Energy prices rise as supply worries intensify; IEA considers strategic oil release

Energy prices have experienced a renewed upward impulse driven by escalating concerns over supply disruptions in the Middle East. Despite a higher-than-expected accumulation in US inventories and a landmark agreement by the International Energy Agency (IEA) to release 400 million barrels of crude, oil prices continued to appreciate as geopolitical risk premiums outweighed bearish fundamental data.

By Daniel Mejía | 1h ago

Markets today EN
  • Energy markets rallied in tandem as the intensifying US-Israel-Iran conflict heightened fears of severe disruptions to regional supply chains.

  • The IEA has committed to releasing 400 million barrels of oil to stabilise global demand; however, analysts suggest this volume may be insufficient to offset current geopolitical tensions.

  • US inflation rates remained unchanged in February, aligning with market consensus despite the volatility in the energy sector.

Escalation in the US-Israel-Iran conflict pressures oil and natural gas prices upwards

Energy prices rose sharply across the board amidst deepening concerns regarding the US-Israel-Iran conflict, which is causing significant logistical disruptions throughout the Middle East. During the latest trading session, the Brent futures contract (BRNK6) surged 4.76% to $91.98, while the WTI futures contract (CLJ6) increased 4.59% to $87.31 per barrel. Similarly, the natural gas contract (NGJ6) rose by 5.76% to $3.19, and gasoline futures (RBJ6) appreciated by 5.80% to $2.79 per unit.

While previous comments from US President Donald Trump suggesting an imminent end to the hostilities had briefly dampened prices, continued military engagements and bilateral tensions have reversed that sentiment. According to Reuters, Iranian officials have warned that the global market should prepare for oil prices reaching $200 per barrel. Conversely, President Trump has asserted that the conflict will conclude at his discretion—a stance sharply contradicted by Iranian spokespersons who maintain they will dictate the timeline. This volatile rhetorical, coupled with ongoing kinetic strikes, has provided a renewed bullish catalyst for energy markets.

A primary driver of this upward pressure is the closure of the Strait of Hormuz—a critical maritime chokepoint through which approximately 20% of global oil and natural gas supply passes. Ongoing attacks on shipping vessels have intensified fears of a prolonged supply vacuum. Although President Trump indicated that the US was prepared to escort tankers through the Strait if necessary, there is currently no official confirmation that such military support has been deployed.

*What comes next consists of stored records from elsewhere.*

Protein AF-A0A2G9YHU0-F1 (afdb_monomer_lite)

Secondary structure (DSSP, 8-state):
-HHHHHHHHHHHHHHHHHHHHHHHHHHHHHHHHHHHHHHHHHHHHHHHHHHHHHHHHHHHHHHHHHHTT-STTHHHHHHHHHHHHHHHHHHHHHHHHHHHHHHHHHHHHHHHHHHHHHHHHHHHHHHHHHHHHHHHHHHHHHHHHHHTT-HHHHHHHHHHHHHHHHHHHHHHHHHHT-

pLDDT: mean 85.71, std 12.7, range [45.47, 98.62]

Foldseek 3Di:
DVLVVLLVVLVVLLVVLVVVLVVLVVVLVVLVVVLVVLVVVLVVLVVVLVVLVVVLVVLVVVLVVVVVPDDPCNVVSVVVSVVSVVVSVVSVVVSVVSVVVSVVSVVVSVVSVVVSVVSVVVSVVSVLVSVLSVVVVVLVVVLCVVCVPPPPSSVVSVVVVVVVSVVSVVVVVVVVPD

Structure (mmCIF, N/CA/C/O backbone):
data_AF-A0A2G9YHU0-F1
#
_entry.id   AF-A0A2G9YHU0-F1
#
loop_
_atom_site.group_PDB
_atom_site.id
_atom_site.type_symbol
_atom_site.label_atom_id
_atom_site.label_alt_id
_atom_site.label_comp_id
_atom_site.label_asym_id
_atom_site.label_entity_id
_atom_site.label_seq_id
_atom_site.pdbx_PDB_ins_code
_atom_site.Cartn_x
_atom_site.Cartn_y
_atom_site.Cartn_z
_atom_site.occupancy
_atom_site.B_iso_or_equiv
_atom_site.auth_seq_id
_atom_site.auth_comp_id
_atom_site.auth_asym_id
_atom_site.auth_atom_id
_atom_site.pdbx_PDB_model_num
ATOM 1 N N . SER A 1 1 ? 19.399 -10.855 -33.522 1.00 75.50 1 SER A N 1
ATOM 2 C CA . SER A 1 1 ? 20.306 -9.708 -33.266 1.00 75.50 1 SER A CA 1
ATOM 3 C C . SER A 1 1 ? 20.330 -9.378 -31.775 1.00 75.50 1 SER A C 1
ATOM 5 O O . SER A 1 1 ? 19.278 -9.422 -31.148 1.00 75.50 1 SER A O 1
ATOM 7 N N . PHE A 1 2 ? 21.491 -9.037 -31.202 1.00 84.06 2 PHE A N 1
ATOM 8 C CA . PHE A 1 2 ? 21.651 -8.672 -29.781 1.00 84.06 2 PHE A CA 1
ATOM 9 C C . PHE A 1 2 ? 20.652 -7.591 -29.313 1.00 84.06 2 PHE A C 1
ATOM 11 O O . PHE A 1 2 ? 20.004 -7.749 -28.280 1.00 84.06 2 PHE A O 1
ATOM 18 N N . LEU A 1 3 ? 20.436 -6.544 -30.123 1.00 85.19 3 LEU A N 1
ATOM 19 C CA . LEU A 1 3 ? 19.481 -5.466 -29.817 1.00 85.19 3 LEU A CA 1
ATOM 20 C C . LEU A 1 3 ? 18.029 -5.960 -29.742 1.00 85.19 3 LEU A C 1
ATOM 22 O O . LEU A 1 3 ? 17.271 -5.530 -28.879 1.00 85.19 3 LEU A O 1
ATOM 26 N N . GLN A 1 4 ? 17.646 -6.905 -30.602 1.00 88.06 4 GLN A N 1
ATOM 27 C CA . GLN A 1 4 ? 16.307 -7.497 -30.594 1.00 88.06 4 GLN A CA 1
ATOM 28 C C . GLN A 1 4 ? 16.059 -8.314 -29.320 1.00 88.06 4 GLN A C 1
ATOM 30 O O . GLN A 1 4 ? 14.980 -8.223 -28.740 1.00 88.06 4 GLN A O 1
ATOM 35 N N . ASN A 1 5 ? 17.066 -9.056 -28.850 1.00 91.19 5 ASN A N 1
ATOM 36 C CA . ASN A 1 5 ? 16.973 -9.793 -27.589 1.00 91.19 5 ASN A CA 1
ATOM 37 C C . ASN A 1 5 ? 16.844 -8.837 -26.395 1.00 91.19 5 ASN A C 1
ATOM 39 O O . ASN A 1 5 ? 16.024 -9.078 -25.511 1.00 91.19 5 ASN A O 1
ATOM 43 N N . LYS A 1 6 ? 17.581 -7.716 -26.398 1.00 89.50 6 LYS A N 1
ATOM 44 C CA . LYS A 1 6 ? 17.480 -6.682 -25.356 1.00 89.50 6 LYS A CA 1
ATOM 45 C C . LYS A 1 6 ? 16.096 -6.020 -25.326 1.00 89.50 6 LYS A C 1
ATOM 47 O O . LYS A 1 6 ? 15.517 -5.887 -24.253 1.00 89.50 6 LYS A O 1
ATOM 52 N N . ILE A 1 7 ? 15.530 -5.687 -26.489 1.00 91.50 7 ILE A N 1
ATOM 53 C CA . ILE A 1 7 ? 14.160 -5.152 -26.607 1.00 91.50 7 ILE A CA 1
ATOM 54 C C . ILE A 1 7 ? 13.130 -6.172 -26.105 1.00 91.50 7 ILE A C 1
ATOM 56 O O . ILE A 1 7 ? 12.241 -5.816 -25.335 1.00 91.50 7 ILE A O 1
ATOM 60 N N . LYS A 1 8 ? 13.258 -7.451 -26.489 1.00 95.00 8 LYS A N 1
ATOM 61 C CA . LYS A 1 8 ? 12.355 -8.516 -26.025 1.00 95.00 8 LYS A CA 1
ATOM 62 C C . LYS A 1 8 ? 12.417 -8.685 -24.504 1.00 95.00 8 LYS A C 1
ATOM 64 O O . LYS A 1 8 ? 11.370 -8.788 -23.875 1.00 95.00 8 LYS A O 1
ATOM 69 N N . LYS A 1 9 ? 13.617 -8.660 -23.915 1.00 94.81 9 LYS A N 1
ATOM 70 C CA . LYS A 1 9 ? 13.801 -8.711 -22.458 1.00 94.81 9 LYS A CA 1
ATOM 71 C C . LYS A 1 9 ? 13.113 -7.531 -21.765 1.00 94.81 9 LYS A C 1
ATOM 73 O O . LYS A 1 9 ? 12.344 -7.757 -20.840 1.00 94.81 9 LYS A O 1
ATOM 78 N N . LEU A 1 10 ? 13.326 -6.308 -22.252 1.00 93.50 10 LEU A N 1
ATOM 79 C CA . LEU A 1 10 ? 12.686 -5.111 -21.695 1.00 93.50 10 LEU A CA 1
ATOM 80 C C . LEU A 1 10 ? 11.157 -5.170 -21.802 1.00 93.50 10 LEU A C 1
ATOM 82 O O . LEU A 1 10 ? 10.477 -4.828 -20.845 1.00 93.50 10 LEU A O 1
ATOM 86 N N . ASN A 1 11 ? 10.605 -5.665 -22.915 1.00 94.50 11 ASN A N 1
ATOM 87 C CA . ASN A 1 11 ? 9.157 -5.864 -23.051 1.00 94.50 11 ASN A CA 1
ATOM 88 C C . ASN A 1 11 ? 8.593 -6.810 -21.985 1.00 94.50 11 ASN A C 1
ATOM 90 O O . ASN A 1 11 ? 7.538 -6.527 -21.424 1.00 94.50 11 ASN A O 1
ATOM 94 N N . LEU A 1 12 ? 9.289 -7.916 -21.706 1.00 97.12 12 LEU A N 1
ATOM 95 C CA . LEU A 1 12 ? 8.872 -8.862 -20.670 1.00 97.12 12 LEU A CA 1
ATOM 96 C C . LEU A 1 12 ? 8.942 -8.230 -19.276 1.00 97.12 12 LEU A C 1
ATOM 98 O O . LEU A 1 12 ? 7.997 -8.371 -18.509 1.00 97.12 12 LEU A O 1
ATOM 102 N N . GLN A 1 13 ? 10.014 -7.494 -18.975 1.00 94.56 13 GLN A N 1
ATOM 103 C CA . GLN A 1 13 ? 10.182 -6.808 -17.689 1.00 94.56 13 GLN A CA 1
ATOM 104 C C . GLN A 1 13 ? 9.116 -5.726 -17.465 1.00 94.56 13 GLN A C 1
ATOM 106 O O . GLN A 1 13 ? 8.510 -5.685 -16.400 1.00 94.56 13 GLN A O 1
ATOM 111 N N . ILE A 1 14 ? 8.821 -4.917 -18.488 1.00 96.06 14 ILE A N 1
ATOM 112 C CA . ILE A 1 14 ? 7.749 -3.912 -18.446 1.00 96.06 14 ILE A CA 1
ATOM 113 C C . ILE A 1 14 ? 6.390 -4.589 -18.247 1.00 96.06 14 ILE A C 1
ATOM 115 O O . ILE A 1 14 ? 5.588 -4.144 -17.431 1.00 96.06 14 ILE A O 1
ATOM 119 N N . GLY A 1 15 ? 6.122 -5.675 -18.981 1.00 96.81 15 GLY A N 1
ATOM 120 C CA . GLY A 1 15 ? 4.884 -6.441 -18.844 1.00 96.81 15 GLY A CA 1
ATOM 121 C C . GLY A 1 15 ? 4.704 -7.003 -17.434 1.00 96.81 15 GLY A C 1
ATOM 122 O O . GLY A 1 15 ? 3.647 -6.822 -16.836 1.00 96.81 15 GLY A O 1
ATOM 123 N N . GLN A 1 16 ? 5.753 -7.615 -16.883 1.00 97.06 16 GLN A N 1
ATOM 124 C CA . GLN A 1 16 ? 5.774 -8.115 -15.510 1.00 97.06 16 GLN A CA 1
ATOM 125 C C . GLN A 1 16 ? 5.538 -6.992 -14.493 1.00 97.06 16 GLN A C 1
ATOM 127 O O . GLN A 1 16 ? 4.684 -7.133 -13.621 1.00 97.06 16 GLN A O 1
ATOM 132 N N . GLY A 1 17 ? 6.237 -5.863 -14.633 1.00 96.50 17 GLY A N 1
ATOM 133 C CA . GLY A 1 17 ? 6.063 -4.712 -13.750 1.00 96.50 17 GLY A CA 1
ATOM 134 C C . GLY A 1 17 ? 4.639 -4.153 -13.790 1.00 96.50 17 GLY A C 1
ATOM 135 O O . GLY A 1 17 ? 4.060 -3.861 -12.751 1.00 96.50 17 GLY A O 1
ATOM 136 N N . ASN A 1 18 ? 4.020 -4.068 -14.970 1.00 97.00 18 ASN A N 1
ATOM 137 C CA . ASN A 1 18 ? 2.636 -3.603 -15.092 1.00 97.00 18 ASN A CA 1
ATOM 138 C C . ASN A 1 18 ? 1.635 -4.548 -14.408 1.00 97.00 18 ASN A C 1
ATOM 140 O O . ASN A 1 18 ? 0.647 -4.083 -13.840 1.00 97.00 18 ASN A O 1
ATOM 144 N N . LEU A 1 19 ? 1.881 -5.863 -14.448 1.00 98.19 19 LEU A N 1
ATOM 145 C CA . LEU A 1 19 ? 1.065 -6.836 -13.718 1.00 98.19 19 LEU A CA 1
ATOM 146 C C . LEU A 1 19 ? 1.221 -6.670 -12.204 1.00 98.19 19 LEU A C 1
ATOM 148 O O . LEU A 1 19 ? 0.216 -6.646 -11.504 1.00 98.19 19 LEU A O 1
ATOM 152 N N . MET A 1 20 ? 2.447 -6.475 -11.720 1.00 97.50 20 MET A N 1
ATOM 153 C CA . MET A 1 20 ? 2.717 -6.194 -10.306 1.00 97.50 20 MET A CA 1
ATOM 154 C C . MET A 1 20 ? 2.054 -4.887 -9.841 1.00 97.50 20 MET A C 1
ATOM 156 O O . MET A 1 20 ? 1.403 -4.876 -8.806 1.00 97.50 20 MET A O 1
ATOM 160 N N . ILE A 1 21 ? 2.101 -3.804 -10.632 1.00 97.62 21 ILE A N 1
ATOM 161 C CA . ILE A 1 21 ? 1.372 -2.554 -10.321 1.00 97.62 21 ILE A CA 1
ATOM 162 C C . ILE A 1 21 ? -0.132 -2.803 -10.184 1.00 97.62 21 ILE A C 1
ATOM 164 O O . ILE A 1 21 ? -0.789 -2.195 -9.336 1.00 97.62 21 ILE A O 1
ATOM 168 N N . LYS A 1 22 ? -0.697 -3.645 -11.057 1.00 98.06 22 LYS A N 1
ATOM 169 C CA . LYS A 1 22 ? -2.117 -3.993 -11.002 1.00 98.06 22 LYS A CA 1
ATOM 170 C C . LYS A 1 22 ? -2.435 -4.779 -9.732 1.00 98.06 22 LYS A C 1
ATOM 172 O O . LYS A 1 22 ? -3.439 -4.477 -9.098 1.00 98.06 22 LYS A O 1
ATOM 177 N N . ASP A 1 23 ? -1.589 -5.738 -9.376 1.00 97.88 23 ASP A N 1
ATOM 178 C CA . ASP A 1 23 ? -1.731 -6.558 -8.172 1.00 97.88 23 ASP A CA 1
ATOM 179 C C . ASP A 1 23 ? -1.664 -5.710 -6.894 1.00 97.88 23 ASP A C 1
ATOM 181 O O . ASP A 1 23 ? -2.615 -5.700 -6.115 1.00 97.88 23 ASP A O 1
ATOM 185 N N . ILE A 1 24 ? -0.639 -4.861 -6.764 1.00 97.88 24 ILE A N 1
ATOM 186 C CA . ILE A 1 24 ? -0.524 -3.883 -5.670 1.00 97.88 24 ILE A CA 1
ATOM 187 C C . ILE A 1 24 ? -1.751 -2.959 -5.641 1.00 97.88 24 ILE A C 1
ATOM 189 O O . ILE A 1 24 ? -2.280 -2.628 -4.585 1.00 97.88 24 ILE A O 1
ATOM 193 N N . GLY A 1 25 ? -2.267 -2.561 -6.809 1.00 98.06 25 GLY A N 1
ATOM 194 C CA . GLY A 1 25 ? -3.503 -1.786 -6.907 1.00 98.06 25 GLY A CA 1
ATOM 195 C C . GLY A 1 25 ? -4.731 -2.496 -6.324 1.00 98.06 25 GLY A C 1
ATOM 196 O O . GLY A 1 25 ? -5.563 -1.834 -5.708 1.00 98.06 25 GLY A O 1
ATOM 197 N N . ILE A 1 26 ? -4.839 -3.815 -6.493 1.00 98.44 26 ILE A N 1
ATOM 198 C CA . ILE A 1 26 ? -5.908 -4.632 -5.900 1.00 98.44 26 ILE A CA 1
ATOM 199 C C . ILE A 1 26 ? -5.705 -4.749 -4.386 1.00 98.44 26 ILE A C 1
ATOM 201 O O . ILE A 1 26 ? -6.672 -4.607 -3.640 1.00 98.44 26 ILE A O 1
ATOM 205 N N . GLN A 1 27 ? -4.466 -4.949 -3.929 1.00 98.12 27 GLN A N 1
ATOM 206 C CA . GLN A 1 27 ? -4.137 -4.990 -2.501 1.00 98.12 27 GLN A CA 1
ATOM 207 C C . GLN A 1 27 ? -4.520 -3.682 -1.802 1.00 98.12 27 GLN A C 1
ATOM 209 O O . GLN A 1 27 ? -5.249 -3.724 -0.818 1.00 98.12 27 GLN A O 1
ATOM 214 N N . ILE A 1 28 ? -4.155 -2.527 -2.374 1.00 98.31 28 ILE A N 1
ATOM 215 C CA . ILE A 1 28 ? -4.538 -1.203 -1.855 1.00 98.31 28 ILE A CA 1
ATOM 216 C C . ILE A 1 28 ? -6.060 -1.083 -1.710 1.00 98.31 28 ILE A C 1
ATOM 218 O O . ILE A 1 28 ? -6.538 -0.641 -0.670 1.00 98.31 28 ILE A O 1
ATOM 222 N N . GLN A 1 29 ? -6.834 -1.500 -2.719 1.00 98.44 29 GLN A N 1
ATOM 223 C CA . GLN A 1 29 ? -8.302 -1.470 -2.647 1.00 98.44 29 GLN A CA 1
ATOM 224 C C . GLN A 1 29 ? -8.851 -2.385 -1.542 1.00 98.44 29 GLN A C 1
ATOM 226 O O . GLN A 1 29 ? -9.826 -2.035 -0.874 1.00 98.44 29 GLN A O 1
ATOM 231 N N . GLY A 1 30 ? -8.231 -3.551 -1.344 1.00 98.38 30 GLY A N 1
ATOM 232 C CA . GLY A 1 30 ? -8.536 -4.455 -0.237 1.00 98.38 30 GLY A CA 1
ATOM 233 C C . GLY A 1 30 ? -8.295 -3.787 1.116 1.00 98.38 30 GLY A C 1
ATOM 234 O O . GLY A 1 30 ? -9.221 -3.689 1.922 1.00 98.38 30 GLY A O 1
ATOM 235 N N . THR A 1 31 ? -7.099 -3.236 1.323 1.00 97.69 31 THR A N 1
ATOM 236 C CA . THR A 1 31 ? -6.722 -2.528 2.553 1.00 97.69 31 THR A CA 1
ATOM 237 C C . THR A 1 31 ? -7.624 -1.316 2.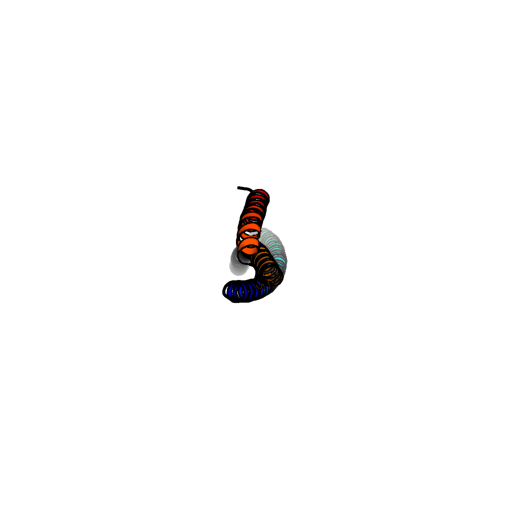810 1.00 97.69 31 THR A C 1
ATOM 239 O O . THR A 1 31 ? -8.067 -1.106 3.934 1.00 97.69 31 THR A O 1
ATOM 242 N N . GLU A 1 32 ? -7.985 -0.537 1.784 1.00 98.25 32 GLU A N 1
ATOM 243 C CA . GLU A 1 32 ? -8.938 0.579 1.915 1.00 98.25 32 GLU A CA 1
ATOM 244 C C . GLU A 1 32 ? -10.315 0.116 2.399 1.00 98.25 32 GLU A C 1
ATOM 246 O O . GLU A 1 32 ? -10.923 0.749 3.266 1.00 98.25 32 GLU A O 1
ATOM 251 N N . LYS A 1 33 ? -10.808 -1.009 1.873 1.00 98.62 33 LYS A N 1
ATOM 252 C CA . LYS A 1 33 ? -12.073 -1.591 2.326 1.00 98.62 33 LYS A CA 1
ATOM 253 C C . LYS A 1 33 ? -11.990 -2.023 3.790 1.00 98.62 33 LYS A C 1
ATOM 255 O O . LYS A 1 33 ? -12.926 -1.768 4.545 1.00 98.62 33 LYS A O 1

US inventories rise, while the IEA authorises historic release from strategic reserves

Data released by the US Energy Information Administration (EIA) revealed that crude oil stocks increased by 3.824 million barrels during the latest weekly assessment period, significantly exceeding analyst estimates of 1.1 million barrels. This marks the third consecutive week of inventory builds surpassing forecasts, suggesting a potential over-accumulation of domestic stocks. Paradoxically, the WTI oil benchmark remained resilient, rising by more than 5% during the session as geopolitical risk took precedence over storage data.

In a significant policy move reported by Reuters, the International Energy Agency (IEA) has agreed to release 400 million barrels of oil from strategic reserves to curb further price spikes. This intervention is the largest in the agency's history, reflecting the severity of the current supply disruption. Nonetheless, oil prices continued to appreciate following the announcement. Analysts suggest that the release may have been "priced in" by traders or is perceived as insufficient to counter a total supply halt. For market participants, the definitive resolution of the conflict remains the most critical factor in assessing the long-term impact on energy infrastructure and global supply chains.

US inflation rates remain unchanged, matching analyst expectations

According to the US Bureau of Labour Statistics, the headline inflation rate held steady at 2.4% in February, meeting consensus forecasts. Similarly, core inflation—which excludes volatile food and energy costs—remained unchanged at 2.4%.

While these indicators have yet to fully reflect the recent surge in energy costs, market participants remain concerned about the potential "pass-through" effects if the Middle Eastern conflict persists. US diplomats have expressed optimism that the war is nearing a conclusion, but Iranian officials have countered that they are prepared to sustain the conflict for several months if necessary.

US_Inflation_Rate_March11

Figure 1. US Inflation Rate (2016-2026). Source: Data from the US Bureau of Labour Statistics; Figure obtained from Trading Economics.